The product is the first that Penwest has developed fully on its own through the NDA submission, rather than out-licensing it earlier in the development process.
While Prism handles marketing in the U.S. and Canada, Penwest also intends to look at market opportunities outside of North America, and will be "scouting out" a potential European market this summer, Good said. Penwest likely will look for another partnering opportunity there.

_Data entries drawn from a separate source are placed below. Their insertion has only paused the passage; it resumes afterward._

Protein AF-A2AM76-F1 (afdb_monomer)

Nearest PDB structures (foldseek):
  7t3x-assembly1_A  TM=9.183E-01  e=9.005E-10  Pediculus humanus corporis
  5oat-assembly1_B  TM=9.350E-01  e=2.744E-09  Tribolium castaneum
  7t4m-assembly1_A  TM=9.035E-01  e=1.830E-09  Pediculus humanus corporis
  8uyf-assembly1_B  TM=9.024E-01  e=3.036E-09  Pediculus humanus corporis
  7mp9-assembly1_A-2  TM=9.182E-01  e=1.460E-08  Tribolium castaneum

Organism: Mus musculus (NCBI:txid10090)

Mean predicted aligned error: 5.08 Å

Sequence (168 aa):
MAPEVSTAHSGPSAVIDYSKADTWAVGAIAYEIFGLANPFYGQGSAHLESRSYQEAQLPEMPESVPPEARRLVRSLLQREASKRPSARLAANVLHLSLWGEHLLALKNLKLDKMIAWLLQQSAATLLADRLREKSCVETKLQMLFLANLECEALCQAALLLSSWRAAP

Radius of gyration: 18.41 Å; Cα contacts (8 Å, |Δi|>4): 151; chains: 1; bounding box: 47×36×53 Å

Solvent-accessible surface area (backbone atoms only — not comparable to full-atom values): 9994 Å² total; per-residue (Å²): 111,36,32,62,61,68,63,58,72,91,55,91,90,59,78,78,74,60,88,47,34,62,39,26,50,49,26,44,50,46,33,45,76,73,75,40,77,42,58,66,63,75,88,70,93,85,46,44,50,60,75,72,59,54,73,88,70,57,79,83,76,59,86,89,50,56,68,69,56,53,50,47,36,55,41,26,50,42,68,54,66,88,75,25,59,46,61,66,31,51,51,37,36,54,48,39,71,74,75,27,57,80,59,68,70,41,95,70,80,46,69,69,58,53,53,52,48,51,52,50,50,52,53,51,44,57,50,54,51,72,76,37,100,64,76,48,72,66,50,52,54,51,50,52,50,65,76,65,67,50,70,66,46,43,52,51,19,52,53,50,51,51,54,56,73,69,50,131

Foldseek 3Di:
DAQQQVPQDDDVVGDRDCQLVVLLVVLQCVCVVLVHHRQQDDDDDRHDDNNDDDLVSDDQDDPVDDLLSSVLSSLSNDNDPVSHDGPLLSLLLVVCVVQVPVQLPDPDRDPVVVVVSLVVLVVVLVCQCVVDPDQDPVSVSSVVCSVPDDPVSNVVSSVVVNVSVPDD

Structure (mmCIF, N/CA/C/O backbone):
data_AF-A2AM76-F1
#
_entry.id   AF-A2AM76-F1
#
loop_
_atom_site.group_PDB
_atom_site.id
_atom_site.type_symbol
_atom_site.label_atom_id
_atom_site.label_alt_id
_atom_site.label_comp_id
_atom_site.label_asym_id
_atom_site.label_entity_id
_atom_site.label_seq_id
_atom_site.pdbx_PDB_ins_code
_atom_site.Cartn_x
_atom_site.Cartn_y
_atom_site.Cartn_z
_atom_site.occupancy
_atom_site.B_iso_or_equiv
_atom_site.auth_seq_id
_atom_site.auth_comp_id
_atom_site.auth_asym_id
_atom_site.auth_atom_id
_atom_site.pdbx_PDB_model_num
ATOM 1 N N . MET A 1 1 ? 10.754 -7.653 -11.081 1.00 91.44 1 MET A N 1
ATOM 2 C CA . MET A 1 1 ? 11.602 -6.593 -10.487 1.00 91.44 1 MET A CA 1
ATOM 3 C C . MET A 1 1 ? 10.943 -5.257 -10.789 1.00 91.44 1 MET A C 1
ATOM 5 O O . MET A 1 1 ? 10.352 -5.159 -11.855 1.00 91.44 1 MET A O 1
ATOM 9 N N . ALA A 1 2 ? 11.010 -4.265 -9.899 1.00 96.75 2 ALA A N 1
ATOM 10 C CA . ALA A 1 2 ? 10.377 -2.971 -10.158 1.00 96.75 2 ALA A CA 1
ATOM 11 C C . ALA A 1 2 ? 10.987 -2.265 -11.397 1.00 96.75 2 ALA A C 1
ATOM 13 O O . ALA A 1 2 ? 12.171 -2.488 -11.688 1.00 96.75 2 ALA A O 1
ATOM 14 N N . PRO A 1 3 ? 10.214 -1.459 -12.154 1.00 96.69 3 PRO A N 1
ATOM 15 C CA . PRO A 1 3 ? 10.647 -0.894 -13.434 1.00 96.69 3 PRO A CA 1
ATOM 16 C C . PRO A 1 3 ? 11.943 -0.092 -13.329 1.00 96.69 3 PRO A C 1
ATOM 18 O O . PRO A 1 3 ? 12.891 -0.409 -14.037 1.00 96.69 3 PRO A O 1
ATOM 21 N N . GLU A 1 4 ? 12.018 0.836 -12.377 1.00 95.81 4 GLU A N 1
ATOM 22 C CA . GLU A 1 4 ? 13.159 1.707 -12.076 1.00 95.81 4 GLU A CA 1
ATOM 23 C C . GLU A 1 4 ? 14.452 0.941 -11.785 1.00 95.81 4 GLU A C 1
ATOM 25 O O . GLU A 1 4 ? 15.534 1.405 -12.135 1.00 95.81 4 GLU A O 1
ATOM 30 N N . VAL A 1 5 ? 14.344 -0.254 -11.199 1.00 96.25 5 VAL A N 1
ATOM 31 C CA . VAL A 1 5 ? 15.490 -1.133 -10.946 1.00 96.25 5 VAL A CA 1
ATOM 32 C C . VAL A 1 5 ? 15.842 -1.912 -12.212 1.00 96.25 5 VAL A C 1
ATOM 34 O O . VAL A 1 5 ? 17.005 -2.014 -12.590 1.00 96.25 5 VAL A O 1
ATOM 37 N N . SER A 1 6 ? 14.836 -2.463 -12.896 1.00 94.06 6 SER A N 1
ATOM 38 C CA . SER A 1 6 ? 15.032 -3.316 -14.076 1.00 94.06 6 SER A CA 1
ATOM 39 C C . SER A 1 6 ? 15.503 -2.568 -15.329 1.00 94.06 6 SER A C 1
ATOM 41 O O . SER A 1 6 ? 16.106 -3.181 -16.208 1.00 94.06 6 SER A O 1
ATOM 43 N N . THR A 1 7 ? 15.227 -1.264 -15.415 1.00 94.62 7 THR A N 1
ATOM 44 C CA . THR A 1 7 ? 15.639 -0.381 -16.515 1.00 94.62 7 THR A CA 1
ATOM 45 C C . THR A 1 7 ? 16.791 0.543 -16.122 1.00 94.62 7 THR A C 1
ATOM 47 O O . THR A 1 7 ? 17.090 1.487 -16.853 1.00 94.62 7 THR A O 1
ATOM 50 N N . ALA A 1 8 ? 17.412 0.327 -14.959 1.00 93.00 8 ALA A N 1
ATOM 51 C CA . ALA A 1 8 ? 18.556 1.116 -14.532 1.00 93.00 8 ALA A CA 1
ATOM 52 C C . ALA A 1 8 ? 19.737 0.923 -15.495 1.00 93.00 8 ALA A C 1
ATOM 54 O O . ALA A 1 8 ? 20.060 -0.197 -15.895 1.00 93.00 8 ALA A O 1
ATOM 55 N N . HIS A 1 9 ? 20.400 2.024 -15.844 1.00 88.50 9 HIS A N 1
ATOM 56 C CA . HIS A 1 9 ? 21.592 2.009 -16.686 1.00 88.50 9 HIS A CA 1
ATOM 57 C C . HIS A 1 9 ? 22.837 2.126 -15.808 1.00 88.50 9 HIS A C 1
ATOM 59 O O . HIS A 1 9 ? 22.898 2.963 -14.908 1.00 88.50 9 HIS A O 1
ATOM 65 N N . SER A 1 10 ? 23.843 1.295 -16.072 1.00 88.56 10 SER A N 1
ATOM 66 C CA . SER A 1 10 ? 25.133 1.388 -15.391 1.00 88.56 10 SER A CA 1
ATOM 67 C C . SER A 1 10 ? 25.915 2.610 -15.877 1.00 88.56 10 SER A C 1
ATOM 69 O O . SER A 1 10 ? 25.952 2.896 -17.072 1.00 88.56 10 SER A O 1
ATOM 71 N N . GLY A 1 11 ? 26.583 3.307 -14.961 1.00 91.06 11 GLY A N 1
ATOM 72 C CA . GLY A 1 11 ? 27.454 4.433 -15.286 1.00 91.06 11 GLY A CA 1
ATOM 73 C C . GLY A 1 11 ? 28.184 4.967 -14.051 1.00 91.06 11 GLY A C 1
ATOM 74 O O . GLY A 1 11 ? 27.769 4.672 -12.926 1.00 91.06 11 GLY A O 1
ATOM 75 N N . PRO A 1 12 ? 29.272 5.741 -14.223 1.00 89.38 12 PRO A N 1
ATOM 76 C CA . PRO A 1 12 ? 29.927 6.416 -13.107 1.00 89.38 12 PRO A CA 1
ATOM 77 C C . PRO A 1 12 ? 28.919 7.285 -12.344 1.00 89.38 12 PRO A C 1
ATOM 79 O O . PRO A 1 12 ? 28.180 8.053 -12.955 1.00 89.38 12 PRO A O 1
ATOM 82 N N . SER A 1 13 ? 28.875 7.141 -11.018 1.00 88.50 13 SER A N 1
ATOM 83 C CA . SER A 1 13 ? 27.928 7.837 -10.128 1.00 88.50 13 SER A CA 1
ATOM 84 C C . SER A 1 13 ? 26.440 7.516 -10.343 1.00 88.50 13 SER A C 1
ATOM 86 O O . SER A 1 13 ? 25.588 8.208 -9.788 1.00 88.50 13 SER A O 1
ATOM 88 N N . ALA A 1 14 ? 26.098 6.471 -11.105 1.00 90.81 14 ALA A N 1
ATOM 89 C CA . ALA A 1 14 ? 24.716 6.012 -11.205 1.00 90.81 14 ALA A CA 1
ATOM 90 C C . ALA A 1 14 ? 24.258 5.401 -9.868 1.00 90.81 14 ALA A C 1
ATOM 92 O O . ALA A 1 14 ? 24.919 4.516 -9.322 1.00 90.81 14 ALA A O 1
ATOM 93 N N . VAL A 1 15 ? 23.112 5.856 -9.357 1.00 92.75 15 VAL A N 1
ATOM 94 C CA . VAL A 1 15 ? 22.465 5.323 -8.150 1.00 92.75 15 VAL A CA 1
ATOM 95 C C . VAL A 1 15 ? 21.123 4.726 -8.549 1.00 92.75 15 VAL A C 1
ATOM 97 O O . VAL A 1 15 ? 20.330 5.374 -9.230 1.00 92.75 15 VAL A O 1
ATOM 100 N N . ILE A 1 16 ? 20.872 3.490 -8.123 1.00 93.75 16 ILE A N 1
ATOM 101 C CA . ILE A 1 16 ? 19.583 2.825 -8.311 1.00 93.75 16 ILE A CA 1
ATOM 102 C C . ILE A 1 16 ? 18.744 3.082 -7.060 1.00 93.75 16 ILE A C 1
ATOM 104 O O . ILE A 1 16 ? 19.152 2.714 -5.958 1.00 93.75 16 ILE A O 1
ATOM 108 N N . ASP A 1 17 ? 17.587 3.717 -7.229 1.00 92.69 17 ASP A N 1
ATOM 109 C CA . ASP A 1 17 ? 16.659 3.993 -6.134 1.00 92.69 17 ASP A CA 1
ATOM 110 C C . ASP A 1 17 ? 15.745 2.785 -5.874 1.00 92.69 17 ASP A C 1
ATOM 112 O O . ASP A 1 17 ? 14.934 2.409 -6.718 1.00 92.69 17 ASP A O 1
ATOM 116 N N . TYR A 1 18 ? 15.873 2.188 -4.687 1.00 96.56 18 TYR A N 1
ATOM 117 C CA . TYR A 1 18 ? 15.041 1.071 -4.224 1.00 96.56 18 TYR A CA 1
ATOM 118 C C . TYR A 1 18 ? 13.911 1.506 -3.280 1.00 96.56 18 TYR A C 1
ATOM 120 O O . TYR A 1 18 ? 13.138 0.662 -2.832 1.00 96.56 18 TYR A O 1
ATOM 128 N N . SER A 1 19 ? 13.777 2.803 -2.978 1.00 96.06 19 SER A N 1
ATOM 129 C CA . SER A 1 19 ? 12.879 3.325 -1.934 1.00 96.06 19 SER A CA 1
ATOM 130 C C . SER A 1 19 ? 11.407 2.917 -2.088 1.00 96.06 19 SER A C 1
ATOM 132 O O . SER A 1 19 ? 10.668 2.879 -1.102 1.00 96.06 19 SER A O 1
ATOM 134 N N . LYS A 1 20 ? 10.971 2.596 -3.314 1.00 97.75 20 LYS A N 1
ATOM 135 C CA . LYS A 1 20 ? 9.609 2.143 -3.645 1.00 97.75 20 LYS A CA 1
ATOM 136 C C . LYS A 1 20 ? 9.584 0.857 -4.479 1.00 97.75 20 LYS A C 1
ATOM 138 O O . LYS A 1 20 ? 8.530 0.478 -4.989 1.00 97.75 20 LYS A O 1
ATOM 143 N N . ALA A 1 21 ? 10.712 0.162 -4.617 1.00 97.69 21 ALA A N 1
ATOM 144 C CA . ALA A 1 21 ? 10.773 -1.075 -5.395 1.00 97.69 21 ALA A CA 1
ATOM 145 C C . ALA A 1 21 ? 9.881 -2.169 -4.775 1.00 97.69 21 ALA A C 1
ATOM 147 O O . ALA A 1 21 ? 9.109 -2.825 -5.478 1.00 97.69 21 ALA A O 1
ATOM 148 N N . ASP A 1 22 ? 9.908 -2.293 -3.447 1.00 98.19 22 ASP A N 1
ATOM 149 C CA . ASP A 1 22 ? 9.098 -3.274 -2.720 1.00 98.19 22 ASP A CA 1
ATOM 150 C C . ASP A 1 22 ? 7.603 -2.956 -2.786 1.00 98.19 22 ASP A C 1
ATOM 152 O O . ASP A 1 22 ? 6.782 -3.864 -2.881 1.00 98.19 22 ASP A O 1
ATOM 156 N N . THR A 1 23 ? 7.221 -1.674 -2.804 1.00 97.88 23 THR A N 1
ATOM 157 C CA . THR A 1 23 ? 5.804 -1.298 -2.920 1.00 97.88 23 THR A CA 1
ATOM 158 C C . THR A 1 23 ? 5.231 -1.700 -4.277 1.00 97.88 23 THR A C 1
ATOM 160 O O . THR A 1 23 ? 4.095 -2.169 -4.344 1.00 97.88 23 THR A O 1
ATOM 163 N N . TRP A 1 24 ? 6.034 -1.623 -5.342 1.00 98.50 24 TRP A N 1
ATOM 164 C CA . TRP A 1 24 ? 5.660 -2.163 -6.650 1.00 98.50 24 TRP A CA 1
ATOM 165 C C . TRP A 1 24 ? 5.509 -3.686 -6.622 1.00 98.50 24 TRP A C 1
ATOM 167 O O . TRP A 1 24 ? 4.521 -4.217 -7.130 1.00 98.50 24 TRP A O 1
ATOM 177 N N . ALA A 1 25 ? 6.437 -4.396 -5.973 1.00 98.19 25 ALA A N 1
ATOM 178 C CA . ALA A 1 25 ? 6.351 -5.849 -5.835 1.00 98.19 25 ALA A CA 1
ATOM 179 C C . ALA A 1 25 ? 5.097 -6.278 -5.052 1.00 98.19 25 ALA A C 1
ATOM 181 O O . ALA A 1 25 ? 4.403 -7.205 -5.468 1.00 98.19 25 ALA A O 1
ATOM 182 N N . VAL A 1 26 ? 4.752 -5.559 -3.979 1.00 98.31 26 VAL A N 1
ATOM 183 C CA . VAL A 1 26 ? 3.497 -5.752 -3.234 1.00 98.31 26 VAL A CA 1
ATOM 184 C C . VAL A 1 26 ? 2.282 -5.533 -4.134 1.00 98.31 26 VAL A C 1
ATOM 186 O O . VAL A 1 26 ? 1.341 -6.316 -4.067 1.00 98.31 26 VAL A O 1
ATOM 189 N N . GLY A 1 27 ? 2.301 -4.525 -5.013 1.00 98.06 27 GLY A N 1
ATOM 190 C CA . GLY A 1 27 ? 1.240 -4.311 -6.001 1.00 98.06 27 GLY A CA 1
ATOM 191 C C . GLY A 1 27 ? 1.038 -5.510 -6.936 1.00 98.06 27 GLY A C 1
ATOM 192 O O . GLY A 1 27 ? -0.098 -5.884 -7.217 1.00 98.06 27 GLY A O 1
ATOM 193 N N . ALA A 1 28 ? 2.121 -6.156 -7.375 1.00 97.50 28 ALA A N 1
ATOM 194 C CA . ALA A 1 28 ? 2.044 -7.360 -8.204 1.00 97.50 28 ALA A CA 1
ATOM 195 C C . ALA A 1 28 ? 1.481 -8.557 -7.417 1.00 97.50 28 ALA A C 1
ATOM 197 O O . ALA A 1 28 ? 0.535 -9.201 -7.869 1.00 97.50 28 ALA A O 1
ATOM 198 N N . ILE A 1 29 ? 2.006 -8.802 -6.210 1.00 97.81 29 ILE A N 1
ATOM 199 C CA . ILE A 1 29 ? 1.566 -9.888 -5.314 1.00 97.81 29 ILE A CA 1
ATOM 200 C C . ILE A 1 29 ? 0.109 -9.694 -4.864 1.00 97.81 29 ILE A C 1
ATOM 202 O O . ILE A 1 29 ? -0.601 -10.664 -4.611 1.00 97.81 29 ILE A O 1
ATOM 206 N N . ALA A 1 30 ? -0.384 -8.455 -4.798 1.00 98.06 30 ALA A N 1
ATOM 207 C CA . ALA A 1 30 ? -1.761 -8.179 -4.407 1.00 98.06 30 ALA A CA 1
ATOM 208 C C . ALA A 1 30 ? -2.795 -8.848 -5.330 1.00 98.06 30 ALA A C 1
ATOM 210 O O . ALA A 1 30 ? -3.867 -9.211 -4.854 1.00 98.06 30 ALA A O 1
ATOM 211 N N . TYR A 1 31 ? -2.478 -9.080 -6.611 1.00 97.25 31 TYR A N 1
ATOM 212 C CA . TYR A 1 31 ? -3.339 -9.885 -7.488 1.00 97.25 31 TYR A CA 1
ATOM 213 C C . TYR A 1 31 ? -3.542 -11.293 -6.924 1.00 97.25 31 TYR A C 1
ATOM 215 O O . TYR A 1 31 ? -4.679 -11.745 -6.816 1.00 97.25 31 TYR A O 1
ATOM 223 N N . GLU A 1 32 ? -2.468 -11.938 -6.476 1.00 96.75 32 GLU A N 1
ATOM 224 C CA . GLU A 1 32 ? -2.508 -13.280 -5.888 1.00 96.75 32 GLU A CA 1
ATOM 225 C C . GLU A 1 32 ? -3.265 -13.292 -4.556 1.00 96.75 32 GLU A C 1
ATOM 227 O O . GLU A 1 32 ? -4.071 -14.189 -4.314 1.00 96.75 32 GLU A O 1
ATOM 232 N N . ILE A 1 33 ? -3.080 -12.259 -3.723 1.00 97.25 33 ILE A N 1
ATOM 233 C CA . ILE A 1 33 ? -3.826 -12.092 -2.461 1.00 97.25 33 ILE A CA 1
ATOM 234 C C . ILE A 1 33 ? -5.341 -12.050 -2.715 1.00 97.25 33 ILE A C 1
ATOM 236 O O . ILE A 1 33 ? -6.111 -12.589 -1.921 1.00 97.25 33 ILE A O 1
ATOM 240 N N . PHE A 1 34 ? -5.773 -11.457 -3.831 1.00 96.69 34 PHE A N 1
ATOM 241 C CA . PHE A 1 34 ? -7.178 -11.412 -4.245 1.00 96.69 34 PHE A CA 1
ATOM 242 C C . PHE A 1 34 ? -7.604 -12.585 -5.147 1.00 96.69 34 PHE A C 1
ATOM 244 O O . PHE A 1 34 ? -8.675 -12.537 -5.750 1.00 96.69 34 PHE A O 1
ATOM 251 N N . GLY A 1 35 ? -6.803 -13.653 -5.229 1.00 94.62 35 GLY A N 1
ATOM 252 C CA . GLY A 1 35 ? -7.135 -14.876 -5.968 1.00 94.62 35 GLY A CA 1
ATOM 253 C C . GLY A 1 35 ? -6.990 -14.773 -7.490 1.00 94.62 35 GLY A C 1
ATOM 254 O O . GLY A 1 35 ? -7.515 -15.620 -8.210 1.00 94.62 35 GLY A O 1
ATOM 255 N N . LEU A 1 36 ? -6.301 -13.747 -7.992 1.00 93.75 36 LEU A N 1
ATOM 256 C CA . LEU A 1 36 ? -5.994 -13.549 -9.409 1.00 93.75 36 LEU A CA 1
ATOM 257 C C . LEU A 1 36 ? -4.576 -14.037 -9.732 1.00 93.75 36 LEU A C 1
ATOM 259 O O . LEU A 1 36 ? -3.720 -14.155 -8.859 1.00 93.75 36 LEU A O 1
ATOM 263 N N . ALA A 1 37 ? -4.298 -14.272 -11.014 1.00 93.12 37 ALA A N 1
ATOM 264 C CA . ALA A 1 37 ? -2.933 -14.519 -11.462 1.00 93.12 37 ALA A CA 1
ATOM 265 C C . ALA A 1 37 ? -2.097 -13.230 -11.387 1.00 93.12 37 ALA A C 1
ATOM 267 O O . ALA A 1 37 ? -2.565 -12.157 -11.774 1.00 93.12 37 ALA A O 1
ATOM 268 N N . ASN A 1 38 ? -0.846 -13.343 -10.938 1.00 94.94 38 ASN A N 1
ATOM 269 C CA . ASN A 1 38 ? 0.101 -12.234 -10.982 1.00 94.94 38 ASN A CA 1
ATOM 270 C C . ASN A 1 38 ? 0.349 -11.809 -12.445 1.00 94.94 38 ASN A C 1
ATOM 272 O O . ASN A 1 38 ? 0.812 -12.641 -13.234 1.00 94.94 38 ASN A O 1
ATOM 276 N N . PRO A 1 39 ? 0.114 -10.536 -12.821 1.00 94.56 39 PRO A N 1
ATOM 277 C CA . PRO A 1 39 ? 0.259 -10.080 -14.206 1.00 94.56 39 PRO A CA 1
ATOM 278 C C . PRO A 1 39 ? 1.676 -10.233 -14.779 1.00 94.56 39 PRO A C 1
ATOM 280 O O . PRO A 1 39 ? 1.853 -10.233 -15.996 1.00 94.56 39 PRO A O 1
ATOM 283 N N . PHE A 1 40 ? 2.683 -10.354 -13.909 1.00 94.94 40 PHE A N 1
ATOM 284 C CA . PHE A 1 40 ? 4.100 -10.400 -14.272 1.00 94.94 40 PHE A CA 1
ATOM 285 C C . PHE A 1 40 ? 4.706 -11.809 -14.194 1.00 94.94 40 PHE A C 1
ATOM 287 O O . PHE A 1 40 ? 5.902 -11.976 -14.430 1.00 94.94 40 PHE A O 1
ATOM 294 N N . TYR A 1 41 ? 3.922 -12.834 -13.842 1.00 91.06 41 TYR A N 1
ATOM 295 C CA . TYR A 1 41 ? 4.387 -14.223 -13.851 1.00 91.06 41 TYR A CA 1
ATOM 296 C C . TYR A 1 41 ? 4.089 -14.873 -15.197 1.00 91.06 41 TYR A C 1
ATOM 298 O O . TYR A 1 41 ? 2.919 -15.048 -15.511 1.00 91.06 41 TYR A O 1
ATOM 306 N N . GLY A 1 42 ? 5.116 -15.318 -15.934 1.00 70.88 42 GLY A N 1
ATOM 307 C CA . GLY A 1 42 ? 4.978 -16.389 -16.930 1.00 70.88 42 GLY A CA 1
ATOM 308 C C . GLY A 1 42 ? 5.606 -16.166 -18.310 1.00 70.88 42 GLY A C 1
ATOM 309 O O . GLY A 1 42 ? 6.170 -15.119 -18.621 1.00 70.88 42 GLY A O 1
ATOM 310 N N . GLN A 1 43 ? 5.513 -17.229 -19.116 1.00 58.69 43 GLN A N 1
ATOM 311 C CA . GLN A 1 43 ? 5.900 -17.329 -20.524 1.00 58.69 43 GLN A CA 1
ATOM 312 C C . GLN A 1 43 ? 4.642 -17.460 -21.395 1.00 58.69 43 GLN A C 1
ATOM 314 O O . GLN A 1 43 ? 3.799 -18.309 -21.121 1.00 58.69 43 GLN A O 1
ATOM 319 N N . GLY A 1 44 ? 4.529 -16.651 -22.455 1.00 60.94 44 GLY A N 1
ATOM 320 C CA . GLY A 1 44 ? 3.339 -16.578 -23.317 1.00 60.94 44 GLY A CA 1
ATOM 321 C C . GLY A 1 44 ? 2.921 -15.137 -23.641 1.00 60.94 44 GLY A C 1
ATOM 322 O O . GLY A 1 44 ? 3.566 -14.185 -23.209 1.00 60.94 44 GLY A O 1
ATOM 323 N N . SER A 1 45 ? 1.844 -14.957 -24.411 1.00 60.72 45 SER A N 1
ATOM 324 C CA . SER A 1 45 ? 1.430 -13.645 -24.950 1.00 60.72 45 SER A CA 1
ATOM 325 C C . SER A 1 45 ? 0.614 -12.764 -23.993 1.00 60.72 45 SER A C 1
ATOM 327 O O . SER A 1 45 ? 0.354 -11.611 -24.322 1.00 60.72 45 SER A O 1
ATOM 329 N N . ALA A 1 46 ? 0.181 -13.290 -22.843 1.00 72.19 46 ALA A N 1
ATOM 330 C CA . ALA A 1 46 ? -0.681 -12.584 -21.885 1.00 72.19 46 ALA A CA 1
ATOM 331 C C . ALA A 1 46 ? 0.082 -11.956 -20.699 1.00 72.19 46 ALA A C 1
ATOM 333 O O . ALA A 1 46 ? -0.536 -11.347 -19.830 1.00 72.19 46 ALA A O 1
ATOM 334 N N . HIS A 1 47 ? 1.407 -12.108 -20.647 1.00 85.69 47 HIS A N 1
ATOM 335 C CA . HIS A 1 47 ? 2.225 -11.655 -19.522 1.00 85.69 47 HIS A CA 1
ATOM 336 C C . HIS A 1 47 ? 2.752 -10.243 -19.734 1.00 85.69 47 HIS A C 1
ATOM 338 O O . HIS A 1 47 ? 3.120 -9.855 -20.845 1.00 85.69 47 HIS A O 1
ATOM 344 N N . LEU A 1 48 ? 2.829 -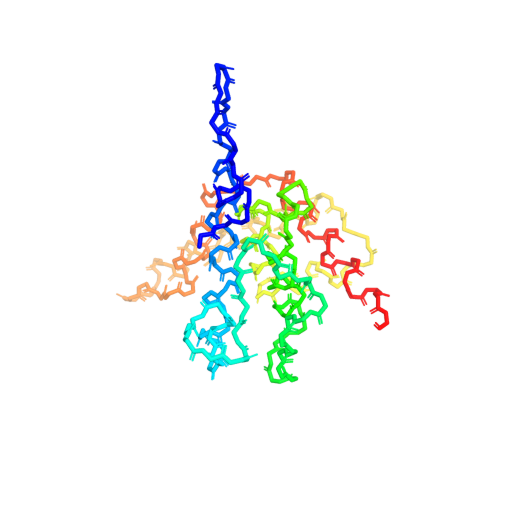9.487 -18.643 1.00 93.31 48 LEU A N 1
ATOM 345 C CA . LEU A 1 48 ? 3.436 -8.167 -18.636 1.00 93.31 48 LEU A CA 1
ATOM 346 C C . LEU A 1 48 ? 4.915 -8.272 -18.266 1.00 93.31 48 LEU A C 1
ATOM 348 O O . LEU A 1 48 ? 5.286 -8.891 -17.273 1.00 93.31 48 LEU A O 1
ATOM 352 N N . GLU A 1 49 ? 5.764 -7.612 -19.049 1.00 93.69 49 GLU A N 1
ATOM 353 C CA . GLU A 1 49 ? 7.181 -7.446 -18.735 1.00 93.69 49 GLU A CA 1
ATOM 354 C C . GLU A 1 49 ? 7.365 -6.168 -17.908 1.00 93.69 49 GLU A C 1
ATOM 356 O O . GLU A 1 49 ? 6.960 -5.080 -18.330 1.00 93.69 49 GLU A O 1
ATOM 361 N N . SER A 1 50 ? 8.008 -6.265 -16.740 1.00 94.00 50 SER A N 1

In addition to PW2101, Penwest has developed Oxymorphone ER, an extended-release opioid analgesic to treat moderate to severe pain in patients that require continuous opioid therapy over an extended period of time. Its partner, Endo Pharmaceuticals Inc., of Chadds Ford, Pa., filed an NDA to which the FDA responded with an approvable letter in October 2003, requesting an additional pivotal trial. Endo and the FDA reached an agreement regarding the protocol for that trial in December, and data are expected early in the fourth quarter, Good said.
Penwest also has several early stage products to address central nervous system diseases, such as epilepsy, depression and schizophrenia.
The company is expected to release its first-quarter earnings Friday. It reported a net loss of $6.5 million for the quarter ending Dec. 31. Cash, cash equivalents and short-term investments at the end of the year totaled about $74.3 million, and included a $33 million private placement completed in December. (See BioWorld Today, Dec. 13, 2004.)
The company's shares (NASDAQ:PPCO) were up 1 cent Wednesday to close at $13.54.